Why FTA Submissions Are in Arabic — and What That Means for Your Request
7 July 2026 · 2 min read
Formal submissions to the Federal Tax Authority — reconsideration requests and their supporting narratives — must be in Arabic. For many businesses run day-to-day in English, this single requirement shapes the entire process more than any other rule.
What the requirement means in practice
Your reconsideration request is not a form with checkboxes. It's a reasoned document: who you are, what decision you're challenging, a chronology of facts, grounds, evidence, and a formal request. All of that has to stand up as an Arabic document — read by a reviewer at the Authority in Arabic, not in your English original.
That has three practical consequences:
- The Arabic version is the submission. Any English version exists for your records and your review — useful, but not what the FTA reads.
- Machine translation is a risk, not a shortcut. Formal Arabic has registers and conventions; a letter that reads like software output undercuts an otherwise careful case. Whatever tool produces the first draft, a competent human Arabic reader should verify the final text.
- Time must be budgeted for it. Within the 40-business-day reconsideration window, treating the Arabic draft as a final-day formality is how deadlines get missed. Draft early, review properly.
Understanding what you sign
There's a fairness point here too: you are the one submitting the document, through your own EmaraTax account, in your company's name. You should never submit an Arabic document you haven't been able to read. Whoever prepares your submission should give you a faithful English mirror of the final Arabic text, so you know precisely what you're putting your name to.

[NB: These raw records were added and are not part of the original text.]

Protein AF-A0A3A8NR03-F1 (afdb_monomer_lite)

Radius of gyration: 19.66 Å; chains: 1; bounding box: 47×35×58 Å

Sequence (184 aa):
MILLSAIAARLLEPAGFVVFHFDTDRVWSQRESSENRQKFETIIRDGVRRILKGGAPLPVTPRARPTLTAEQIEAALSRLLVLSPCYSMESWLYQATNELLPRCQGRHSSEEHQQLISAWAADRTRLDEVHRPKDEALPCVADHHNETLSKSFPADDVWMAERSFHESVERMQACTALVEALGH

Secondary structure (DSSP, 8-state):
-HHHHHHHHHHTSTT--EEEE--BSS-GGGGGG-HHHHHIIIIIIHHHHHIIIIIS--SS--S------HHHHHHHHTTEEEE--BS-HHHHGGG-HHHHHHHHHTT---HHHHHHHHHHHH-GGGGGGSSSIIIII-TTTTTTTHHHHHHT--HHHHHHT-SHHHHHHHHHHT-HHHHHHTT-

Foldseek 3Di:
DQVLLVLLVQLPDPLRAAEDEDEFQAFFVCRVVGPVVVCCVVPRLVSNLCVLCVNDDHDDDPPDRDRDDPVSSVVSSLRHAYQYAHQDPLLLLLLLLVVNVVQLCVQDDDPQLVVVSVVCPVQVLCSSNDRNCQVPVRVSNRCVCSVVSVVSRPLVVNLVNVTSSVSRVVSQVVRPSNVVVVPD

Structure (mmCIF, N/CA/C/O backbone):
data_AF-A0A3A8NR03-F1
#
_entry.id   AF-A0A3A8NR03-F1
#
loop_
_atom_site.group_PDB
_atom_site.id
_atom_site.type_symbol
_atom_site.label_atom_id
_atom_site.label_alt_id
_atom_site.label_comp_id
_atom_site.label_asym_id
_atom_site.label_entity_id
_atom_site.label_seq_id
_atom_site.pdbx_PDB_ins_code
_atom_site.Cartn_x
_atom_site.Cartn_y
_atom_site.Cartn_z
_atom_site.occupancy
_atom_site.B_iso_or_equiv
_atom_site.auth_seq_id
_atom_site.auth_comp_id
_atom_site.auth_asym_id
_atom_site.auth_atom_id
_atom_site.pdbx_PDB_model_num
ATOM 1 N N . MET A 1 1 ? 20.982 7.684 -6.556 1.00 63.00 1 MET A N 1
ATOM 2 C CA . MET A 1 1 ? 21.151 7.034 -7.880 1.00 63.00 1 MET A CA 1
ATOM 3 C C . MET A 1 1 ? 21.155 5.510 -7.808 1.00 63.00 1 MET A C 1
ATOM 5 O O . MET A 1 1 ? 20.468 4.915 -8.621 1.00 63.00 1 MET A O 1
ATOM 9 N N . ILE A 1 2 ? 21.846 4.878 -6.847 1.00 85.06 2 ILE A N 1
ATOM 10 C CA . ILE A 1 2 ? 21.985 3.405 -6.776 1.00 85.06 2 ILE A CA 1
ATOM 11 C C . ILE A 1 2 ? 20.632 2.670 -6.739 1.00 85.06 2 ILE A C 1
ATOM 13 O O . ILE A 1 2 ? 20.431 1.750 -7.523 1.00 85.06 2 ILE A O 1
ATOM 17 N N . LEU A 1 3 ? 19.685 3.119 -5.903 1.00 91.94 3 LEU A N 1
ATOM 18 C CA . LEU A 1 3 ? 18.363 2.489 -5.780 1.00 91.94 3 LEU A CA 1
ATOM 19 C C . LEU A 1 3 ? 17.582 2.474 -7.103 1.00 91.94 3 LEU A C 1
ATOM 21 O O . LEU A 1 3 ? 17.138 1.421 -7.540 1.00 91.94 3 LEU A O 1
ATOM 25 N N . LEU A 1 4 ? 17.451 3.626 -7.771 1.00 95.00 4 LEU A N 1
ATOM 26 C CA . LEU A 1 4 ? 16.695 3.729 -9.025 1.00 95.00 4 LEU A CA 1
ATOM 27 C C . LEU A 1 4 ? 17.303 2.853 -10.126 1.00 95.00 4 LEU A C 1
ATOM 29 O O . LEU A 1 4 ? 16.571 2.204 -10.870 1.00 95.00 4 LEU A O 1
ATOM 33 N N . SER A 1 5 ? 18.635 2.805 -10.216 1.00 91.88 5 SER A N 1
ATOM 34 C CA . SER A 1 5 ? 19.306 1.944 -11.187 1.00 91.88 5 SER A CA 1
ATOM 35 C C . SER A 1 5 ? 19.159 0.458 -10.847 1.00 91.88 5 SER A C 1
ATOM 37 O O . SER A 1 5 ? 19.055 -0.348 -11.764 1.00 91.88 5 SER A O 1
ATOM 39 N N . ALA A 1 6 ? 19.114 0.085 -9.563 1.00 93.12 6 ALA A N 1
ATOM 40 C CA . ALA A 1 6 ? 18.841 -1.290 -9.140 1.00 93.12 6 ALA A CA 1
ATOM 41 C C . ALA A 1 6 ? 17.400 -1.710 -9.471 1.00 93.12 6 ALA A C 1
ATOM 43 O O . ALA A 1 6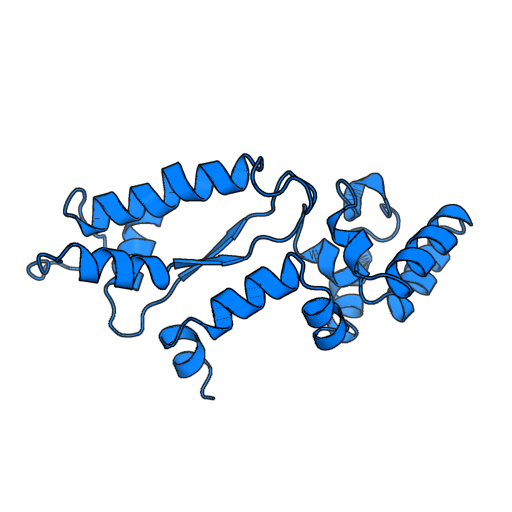 ? 17.196 -2.783 -10.034 1.00 93.12 6 ALA A O 1
ATOM 44 N N . ILE A 1 7 ? 16.420 -0.834 -9.215 1.00 95.94 7 ILE A N 1
ATOM 45 C CA . ILE A 1 7 ? 15.023 -1.053 -9.618 1.00 95.94 7 ILE A CA 1
ATOM 46 C C . ILE A 1 7 ? 14.951 -1.234 -11.136 1.00 95.94 7 ILE A C 1
ATOM 48 O O . ILE A 1 7 ? 14.438 -2.240 -11.610 1.00 95.94 7 ILE A O 1
ATOM 52 N N . ALA A 1 8 ? 15.520 -0.306 -11.910 1.00 95.00 8 ALA A N 1
ATOM 53 C CA . ALA A 1 8 ? 15.511 -0.389 -13.368 1.00 95.00 8 ALA A CA 1
ATOM 54 C C . ALA A 1 8 ? 16.192 -1.666 -13.892 1.00 95.00 8 ALA A C 1
ATOM 56 O O . ALA A 1 8 ? 15.676 -2.280 -14.819 1.00 95.00 8 ALA A O 1
ATOM 57 N N . ALA A 1 9 ? 17.317 -2.082 -13.299 1.00 92.50 9 ALA A N 1
ATOM 58 C CA . ALA A 1 9 ? 17.996 -3.324 -13.666 1.00 92.50 9 ALA A CA 1
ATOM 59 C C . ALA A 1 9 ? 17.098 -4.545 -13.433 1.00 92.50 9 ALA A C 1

That's how we structure every PenaltyDesk package — Arabic submission letter plus an English mirror copy — and it's worth demanding from anyone else you might use, too.
A note on quality
The FTA is known to consider well-documented grounds: genuine misunderstanding of newly introduced regulations, and circumstances beyond the company's control supported by evidence — medical certificates, IT logs, bank records, correspondence. None of that substance changes with language. But substance only counts if it survives the journey into formal Arabic intact: dates exact, names consistent, exhibits referenced correctly.
The submission language rule isn't a trap. It's simply a constraint to plan around — early, and with a qualified human eye on the final text.